I'm not a woman.
If you've met me you've probably noticed that.
I was, however, meeting a woman for lunch last week.
This was a professional meeting. I was dressed bussinessy: jacket, button down shirt, no tie, nice slacks, shiny shoes.
I had about a ninety-minute drive, plunging through the suburbs of Chicago, so arrived plenty early.
I used the rest room, made sure I didn't have anything in my teeth and went out to wait in the front foyer of the restaurant.
The hostess, probably in her forties, well-meaning and efficient I'm sure, asked me if I'd like to go to my table. I said I would prefer to wait by the door. (I like anyone I am meeting to have a say in where we sit.)
Then she said, "Let me seat you, I'll let you know when he's here."
And I thought, Wow.
"I'll let you know when he's here," she said.
Seeing me in business attire, correctly surmising I was having a business lunch, this woman assumed immediately and with little apparent thought that I was meeting a man.
Now listen, I'm a white American male in my fifties. I've never been discriminated against in my life.
Well, I guess that's not true. When I was in grade school I used to walk a mile to my Roman Catholic school and had to cross paths with "Publics" as we called them, kids who went to the nearby public school.
There was some bad blood. I had a raw egg hurled at me one morning when I was about nine years old. It splattered against my knee and ran down my pants. Not quite Northern Ireland I'll grant you, but I cried and ran a few blocks back home to mom, who washed me up, gave me a clean pair of pants and drove me to school.
So there was that. But then I was nine. I had no idea what it meant. I wasn't offended except for the aching knee part.
But as I've grown, gone to college and into the workforce, I've never been held down or dismissed simply for what I am. I mean, as a white male, I have been in the majority for my forever.
And, yet, at that moment in the restaurant, I understood full well that if I had been a woman I would have been appallingly offended at the assumption that I was meeting a man.
Sounds small, I know, but dismissals can come in the smallest of gestures.
When someone claims discrimination these days we often think little of it. We want people to get over what appears to be their hypersensitivity. We want people to lighten up. Of course, we think that way unless it's us being discriminated against.

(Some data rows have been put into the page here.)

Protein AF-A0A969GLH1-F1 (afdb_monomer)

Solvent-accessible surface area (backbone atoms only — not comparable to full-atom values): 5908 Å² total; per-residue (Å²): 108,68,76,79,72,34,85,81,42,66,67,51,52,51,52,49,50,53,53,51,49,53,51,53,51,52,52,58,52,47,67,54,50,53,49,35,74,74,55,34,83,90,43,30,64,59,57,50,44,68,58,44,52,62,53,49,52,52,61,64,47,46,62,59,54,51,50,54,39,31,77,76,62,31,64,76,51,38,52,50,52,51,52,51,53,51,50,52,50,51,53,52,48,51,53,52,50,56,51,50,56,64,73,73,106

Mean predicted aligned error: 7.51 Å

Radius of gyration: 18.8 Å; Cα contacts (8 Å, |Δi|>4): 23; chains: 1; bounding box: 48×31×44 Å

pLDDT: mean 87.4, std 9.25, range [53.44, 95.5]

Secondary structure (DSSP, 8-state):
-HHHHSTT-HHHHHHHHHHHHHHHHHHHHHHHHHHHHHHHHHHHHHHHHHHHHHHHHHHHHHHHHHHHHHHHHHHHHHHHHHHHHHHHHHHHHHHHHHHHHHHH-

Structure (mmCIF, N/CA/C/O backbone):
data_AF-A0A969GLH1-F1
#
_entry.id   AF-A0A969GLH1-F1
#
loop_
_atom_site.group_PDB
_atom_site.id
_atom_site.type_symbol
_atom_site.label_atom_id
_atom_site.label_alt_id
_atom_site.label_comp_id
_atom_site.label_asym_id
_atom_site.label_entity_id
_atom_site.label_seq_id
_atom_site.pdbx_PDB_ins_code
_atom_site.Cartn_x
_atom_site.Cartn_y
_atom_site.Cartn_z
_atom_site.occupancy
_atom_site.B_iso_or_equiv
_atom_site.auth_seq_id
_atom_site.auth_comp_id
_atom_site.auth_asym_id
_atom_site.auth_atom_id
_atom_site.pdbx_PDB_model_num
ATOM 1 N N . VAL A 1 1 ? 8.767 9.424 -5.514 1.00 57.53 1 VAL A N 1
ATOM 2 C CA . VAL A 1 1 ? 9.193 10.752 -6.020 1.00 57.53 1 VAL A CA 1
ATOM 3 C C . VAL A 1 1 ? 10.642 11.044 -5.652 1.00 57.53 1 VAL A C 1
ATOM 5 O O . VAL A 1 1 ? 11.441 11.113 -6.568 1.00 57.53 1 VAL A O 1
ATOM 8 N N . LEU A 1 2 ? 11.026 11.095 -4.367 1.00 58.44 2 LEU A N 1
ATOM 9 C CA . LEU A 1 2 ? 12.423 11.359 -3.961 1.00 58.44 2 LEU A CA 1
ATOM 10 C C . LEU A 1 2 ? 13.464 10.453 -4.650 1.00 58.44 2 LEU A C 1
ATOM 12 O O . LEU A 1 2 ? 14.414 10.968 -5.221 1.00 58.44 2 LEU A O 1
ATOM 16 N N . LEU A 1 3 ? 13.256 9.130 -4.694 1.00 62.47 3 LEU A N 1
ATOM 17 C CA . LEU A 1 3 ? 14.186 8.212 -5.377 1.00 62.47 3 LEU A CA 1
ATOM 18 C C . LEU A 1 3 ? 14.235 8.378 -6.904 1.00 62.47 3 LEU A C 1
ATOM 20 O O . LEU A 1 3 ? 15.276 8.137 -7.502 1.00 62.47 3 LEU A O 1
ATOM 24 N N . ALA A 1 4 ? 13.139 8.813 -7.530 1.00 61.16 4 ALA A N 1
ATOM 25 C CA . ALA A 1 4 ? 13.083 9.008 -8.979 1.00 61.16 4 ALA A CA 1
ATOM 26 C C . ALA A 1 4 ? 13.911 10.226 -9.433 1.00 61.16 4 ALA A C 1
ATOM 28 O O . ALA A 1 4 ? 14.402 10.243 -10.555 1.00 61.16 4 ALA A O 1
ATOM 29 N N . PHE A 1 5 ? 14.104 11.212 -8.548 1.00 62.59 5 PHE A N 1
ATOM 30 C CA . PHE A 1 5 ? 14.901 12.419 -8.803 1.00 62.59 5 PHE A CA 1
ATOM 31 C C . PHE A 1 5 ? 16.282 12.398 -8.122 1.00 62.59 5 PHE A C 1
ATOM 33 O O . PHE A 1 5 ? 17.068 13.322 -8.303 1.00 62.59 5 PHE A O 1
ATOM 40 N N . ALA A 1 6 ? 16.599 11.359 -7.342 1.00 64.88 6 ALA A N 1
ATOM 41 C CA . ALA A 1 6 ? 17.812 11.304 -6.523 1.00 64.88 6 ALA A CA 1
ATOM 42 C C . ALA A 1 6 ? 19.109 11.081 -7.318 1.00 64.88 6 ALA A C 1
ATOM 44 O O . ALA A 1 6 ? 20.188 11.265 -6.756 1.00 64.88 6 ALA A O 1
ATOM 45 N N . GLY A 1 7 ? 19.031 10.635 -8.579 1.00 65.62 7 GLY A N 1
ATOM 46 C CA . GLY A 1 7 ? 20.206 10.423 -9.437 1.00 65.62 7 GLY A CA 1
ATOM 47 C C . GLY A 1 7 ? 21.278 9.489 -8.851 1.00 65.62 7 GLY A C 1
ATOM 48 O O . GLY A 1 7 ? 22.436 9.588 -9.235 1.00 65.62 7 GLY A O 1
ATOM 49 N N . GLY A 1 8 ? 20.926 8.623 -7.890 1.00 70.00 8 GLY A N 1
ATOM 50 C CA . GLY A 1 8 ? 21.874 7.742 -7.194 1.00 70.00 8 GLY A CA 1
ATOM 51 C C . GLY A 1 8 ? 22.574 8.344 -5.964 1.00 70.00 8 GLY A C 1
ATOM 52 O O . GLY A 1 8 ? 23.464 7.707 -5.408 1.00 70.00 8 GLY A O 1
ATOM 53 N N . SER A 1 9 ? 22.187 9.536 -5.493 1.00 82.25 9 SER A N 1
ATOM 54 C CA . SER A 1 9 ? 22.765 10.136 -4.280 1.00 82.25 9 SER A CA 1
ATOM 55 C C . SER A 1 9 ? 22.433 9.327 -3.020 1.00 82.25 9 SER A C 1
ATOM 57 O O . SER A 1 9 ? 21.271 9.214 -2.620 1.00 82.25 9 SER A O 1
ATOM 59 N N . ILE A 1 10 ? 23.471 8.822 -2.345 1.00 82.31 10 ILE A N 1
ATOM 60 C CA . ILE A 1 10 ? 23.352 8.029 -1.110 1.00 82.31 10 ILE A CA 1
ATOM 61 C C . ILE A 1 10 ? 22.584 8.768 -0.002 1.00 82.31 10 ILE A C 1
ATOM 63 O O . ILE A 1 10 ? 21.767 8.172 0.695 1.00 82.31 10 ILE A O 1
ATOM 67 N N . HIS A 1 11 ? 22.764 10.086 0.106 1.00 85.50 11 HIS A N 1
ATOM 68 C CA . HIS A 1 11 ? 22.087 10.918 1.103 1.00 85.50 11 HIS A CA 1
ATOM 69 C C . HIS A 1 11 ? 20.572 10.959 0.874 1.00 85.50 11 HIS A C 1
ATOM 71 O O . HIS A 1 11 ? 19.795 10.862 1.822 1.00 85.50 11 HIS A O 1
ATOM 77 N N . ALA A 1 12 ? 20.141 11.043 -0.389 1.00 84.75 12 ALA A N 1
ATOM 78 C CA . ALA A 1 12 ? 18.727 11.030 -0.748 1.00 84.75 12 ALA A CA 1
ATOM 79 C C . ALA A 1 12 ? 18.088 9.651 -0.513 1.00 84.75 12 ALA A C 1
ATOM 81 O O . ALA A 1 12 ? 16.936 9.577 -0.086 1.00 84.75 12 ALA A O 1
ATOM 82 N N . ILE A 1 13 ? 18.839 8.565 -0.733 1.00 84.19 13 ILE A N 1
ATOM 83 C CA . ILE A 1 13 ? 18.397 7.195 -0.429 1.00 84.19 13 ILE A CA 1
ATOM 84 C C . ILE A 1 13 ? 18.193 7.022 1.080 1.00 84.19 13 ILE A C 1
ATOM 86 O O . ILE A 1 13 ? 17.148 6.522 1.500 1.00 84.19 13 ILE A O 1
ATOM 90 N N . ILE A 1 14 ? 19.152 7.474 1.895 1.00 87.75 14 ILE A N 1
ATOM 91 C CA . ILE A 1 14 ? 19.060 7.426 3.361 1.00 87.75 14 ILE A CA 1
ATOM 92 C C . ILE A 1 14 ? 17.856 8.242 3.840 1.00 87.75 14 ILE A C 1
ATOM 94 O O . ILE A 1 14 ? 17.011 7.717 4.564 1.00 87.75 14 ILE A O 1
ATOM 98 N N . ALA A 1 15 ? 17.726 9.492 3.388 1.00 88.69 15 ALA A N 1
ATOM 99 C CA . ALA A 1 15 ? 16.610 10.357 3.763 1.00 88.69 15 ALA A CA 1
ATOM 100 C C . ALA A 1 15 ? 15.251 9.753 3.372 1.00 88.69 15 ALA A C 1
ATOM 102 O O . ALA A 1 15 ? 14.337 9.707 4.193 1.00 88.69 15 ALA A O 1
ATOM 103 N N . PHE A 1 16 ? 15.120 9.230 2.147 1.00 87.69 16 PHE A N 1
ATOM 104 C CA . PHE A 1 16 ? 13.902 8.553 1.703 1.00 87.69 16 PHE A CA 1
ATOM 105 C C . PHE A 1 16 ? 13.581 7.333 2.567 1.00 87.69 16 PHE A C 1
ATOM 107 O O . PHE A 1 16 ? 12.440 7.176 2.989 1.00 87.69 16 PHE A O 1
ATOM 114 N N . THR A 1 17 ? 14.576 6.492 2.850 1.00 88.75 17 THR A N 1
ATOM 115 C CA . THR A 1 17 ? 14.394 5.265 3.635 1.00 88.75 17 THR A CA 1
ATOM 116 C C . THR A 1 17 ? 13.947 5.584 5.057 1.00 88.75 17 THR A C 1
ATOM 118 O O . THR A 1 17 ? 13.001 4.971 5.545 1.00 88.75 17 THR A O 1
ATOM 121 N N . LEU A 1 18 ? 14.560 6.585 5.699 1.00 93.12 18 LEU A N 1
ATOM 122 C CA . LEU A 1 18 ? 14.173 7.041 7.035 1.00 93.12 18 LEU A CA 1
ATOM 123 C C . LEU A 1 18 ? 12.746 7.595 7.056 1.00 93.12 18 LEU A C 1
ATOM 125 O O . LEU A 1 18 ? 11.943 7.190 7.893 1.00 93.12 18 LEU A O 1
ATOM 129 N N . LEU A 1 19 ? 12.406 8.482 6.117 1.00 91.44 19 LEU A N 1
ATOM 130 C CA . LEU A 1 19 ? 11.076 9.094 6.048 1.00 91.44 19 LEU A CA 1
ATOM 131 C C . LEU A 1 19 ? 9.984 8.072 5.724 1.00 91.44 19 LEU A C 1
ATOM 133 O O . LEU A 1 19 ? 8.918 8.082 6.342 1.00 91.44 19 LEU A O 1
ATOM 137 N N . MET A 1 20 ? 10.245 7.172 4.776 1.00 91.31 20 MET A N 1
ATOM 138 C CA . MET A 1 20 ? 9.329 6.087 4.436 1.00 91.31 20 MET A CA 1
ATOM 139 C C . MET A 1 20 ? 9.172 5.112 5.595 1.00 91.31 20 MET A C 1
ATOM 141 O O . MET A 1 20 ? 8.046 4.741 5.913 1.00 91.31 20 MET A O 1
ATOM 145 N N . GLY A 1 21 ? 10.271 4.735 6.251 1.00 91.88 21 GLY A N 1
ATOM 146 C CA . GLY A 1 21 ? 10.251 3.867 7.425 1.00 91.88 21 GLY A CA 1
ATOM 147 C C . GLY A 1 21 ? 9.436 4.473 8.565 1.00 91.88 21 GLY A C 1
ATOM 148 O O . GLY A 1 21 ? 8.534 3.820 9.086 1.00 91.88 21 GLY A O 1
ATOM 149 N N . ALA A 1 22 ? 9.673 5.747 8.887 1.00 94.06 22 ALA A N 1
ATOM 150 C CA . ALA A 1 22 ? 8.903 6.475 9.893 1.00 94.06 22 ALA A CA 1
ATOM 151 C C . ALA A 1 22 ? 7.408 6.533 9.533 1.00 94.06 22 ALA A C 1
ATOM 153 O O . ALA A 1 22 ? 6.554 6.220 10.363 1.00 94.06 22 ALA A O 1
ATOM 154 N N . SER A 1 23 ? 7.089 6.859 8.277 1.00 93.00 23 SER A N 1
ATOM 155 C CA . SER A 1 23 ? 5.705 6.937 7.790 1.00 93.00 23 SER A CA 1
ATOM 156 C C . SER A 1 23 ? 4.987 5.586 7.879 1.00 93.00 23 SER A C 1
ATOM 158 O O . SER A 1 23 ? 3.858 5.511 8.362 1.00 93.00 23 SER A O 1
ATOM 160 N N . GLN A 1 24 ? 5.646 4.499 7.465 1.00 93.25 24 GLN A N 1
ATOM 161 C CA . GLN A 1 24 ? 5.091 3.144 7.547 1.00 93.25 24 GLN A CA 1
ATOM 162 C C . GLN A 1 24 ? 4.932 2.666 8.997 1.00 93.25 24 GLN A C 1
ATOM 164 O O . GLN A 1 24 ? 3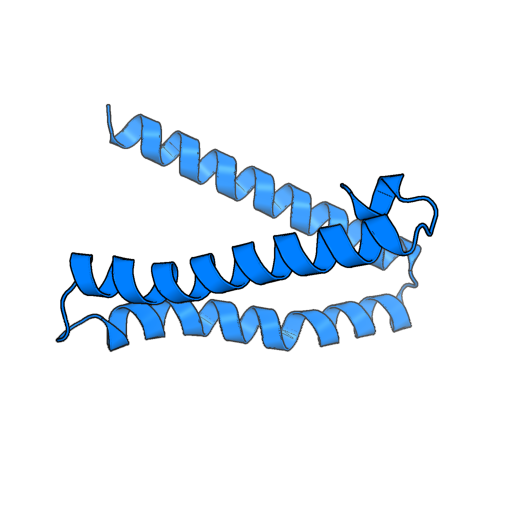.940 2.007 9.320 1.00 93.25 24 GLN A O 1
ATOM 169 N N . GLY A 1 25 ? 5.851 3.045 9.891 1.00 91.75 25 GLY A N 1
ATOM 170 C CA . GLY A 1 25 ? 5.737 2.773 11.324 1.00 91.75 25 GLY A CA 1
ATOM 171 C C . GLY A 1 25 ? 4.479 3.399 11.927 1.00 91.75 25 GLY A C 1
ATOM 172 O O . GLY A 1 25 ? 3.674 2.704 12.549 1.00 91.75 25 GLY A O 1
ATOM 173 N N . VAL A 1 26 ? 4.249 4.689 11.660 1.00 93.12 26 VAL A N 1
ATOM 174 C CA . VAL A 1 26 ? 3.044 5.396 12.126 1.00 93.12 26 VAL A CA 1
ATOM 175 C C . VAL A 1 26 ? 1.772 4.757 11.561 1.00 93.12 26 VAL A C 1
ATOM 177 O O . VAL A 1 26 ? 0.844 4.478 12.319 1.00 93.12 26 VAL A O 1
ATOM 180 N N . ILE A 1 27 ? 1.729 4.456 10.256 1.00 90.75 27 ILE A N 1
ATOM 181 C CA . ILE A 1 27 ? 0.569 3.810 9.615 1.00 90.75 27 ILE A CA 1
ATOM 182 C C . ILE A 1 27 ? 0.236 2.468 10.278 1.00 90.75 27 ILE A C 1
ATOM 184 O O . ILE A 1 27 ? -0.939 2.156 10.473 1.00 90.75 27 ILE A O 1
ATOM 188 N N . THR A 1 28 ? 1.250 1.687 10.649 1.00 87.94 28 THR A N 1
ATOM 189 C CA . THR A 1 28 ? 1.062 0.371 11.276 1.00 87.94 28 THR A CA 1
ATOM 190 C C . THR A 1 28 ? 0.406 0.489 12.654 1.00 87.94 28 THR A C 1
ATOM 192 O O . THR A 1 28 ? -0.515 -0.266 12.958 1.00 87.94 28 THR A O 1
ATOM 195 N N . ILE A 1 29 ? 0.803 1.485 13.453 1.00 91.31 29 ILE A N 1
ATOM 196 C CA . ILE A 1 29 ? 0.186 1.768 14.759 1.00 91.31 29 ILE A CA 1
ATOM 197 C C . ILE A 1 29 ? -1.253 2.262 14.576 1.00 91.31 29 ILE A C 1
ATOM 199 O O . ILE A 1 29 ? -2.181 1.737 15.193 1.00 91.31 29 ILE A O 1
ATOM 203 N N . VAL A 1 30 ? -1.457 3.250 13.698 1.00 89.94 30 VAL A N 1
ATOM 204 C CA . VAL A 1 30 ? -2.767 3.880 13.464 1.00 89.94 30 VAL A CA 1
ATOM 205 C C . VAL A 1 30 ? -3.791 2.861 12.964 1.00 89.94 30 VAL A C 1
ATOM 207 O O . VAL A 1 30 ? -4.925 2.855 13.437 1.00 89.94 30 VAL A O 1
ATOM 210 N N . ARG A 1 31 ? -3.399 1.951 12.064 1.00 84.25 31 ARG A N 1
ATOM 211 C CA . ARG A 1 31 ? -4.281 0.883 11.564 1.00 84.25 31 ARG A CA 1
ATOM 212 C C . ARG A 1 31 ? -4.749 -0.083 12.652 1.00 84.25 31 ARG A C 1
ATOM 214 O O . ARG A 1 31 ? -5.813 -0.666 12.490 1.00 84.25 31 ARG A O 1
ATOM 221 N N . GLY A 1 32 ? -3.996 -0.243 13.740 1.00 83.94 32 GLY A N 1
ATOM 222 C CA . GLY A 1 32 ? -4.434 -1.014 14.906 1.00 83.94 32 GLY A CA 1
ATOM 223 C C . GLY A 1 32 ? -5.290 -0.190 15.869 1.00 83.94 32 GLY A C 1
ATOM 224 O O . GLY A 1 32 ? -6.350 -0.635 16.301 1.00 83.94 32 GLY A O 1
ATOM 225 N N . ALA A 1 33 ? -4.860 1.035 16.173 1.00 86.81 33 ALA A N 1
ATOM 226 C CA . ALA A 1 33 ? -5.510 1.882 17.169 1.00 86.81 33 ALA A CA 1
ATOM 227 C C . ALA A 1 33 ? -6.874 2.428 16.710 1.00 86.81 33 ALA A C 1
ATOM 229 O O . ALA A 1 33 ? -7.815 2.456 17.500 1.00 86.81 33 ALA A O 1
ATOM 230 N N . VAL A 1 34 ? -7.008 2.839 15.442 1.00 85.50 34 VAL A N 1
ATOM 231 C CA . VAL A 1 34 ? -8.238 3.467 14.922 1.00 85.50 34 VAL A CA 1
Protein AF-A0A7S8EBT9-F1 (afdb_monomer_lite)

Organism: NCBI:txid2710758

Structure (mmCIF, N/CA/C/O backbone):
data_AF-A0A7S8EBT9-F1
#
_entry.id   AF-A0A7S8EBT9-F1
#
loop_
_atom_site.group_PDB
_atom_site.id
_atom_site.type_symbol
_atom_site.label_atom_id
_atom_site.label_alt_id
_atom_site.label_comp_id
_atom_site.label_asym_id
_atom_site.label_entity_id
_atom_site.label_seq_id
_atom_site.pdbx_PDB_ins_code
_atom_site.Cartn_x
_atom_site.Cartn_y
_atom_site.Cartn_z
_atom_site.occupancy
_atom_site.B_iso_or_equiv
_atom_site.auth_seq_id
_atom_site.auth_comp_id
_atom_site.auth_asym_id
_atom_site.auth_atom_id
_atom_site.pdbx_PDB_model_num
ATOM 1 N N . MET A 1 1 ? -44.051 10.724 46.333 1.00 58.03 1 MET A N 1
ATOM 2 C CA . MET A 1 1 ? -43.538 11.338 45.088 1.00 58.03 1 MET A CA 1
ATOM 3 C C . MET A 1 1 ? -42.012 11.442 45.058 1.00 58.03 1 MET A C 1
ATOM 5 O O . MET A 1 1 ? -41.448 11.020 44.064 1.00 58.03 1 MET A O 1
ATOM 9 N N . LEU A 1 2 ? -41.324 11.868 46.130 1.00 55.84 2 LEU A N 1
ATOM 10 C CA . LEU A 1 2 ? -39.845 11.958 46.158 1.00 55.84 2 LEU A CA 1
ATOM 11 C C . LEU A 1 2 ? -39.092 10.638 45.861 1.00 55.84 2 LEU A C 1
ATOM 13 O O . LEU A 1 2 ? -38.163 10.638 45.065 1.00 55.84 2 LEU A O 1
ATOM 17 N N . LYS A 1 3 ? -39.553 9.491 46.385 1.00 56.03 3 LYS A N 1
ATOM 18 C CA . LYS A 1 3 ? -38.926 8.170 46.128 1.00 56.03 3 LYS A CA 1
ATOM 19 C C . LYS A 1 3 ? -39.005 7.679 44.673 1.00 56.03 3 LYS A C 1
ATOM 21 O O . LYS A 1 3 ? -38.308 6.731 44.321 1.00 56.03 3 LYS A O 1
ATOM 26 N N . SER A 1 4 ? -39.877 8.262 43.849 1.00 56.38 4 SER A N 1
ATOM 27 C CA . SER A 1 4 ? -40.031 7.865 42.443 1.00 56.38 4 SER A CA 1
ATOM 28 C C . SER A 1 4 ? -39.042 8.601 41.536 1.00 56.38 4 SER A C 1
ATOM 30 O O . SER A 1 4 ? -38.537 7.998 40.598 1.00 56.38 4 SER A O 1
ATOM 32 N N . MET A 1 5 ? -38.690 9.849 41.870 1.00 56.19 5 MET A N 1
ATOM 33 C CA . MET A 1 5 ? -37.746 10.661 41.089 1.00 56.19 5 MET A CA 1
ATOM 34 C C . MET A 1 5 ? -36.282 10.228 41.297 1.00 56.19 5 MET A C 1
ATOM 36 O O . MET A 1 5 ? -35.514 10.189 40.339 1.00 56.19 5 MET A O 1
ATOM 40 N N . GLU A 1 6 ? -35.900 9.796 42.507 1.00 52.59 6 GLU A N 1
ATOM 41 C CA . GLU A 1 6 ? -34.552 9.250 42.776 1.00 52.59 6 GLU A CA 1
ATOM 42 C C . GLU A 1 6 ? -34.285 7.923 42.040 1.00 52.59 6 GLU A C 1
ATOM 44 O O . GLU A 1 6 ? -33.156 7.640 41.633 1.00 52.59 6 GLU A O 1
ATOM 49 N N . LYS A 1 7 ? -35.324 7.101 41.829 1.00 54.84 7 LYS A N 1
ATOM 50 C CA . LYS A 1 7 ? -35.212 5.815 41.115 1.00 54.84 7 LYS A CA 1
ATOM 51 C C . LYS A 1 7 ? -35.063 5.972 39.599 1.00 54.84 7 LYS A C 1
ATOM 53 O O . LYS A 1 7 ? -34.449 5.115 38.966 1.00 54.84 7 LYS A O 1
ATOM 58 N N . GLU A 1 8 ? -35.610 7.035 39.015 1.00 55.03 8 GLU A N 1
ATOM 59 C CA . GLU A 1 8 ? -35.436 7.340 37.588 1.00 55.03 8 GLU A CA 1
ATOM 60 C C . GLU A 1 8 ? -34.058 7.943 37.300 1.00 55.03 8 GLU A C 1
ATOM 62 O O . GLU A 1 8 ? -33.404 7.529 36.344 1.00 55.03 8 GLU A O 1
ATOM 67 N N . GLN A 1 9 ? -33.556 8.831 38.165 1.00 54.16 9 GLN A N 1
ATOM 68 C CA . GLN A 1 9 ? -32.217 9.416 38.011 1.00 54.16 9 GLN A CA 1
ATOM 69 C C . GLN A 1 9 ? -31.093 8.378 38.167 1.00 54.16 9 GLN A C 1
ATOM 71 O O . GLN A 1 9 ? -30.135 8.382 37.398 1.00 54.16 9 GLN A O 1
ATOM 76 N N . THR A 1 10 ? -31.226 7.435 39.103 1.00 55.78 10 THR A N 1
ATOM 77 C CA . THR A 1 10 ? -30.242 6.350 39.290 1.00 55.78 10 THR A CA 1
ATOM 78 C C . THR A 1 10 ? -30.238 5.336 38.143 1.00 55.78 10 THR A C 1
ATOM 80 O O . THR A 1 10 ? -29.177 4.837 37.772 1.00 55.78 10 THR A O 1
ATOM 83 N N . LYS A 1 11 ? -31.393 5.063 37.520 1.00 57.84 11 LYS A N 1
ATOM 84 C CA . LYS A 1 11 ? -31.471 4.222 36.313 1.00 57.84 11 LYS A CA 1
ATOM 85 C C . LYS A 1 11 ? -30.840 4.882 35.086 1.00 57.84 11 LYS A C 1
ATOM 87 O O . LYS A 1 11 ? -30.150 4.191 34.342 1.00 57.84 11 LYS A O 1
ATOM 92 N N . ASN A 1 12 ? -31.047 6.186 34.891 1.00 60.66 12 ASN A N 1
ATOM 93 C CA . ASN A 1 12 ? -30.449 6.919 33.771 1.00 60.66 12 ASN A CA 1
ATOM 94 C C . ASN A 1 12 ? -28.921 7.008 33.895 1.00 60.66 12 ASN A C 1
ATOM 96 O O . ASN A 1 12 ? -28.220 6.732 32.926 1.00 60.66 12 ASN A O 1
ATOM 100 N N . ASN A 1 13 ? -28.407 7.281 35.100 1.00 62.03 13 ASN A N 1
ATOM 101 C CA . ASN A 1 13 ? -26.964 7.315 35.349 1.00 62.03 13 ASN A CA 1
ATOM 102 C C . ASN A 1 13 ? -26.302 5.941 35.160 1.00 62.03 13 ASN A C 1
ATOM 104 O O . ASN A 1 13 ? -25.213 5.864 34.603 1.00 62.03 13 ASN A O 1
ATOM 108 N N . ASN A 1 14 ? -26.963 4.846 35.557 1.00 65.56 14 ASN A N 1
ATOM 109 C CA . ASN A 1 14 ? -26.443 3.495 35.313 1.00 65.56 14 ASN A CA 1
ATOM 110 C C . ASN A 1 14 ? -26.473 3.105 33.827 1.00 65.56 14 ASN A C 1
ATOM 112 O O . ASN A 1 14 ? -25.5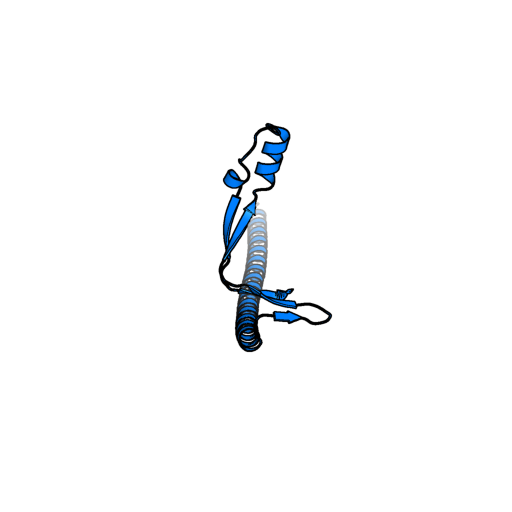75 2.408 33.365 1.00 65.56 14 ASN A O 1
ATOM 116 N N . GLY A 1 15 ? -27.490 3.545 33.078 1.00 65.31 15 GLY A N 1
ATOM 117 C CA . GLY A 1 15 ? -27.570 3.324 31.632 1.00 65.31 15 GLY A CA 1
ATOM 118 C C . GLY A 1 15 ? -26.489 4.083 30.861 1.00 65.31 15 GLY A C 1
ATOM 119 O O . GLY A 1 15 ? -25.855 3.503 29.985 1.00 65.31 15 GLY A O 1
ATOM 120 N N . GLN A 1 16 ? -26.231 5.341 31.232 1.00 69.12 16 GLN A N 1
ATOM 121 C CA . GLN A 1 16 ? -25.143 6.144 30.660 1.00 69.12 16 GLN A CA 1
ATOM 122 C C . GLN A 1 16 ? -23.769 5.573 31.013 1.00 69.12 16 GLN A C 1
ATOM 124 O O . GLN A 1 16 ? -22.941 5.402 30.131 1.00 69.12 16 GLN A O 1
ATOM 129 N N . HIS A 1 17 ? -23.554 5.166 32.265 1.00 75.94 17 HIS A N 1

The hostess, no doubt, had no malicious intent. She simply thinks a certain way. It's more or less a reaction of habit.
But here's the deal; women have been permeating the workforce for decades now, gaining more and more ground and positions of authority. Fifty-five percent of those who attend college are now women.
You'd think our minds would get used to the idea at some point.
Of course, this small dismissal is more problematic in that it is simply looking through the keyhole at the larger problem: There is still pay and opportunity discrimination against women in business today. It's getting better, but it's still there.
We need to fix that until it's fixed.
As we do, it seems to me that we all have a responsibility to change our habits, to think and respond differently. Malicious or not, a dismissal is still a dismissal. And dismissal is not an issue of being sensitive. It is an issue of being minimized.
And who in the world ever wants to be minimized?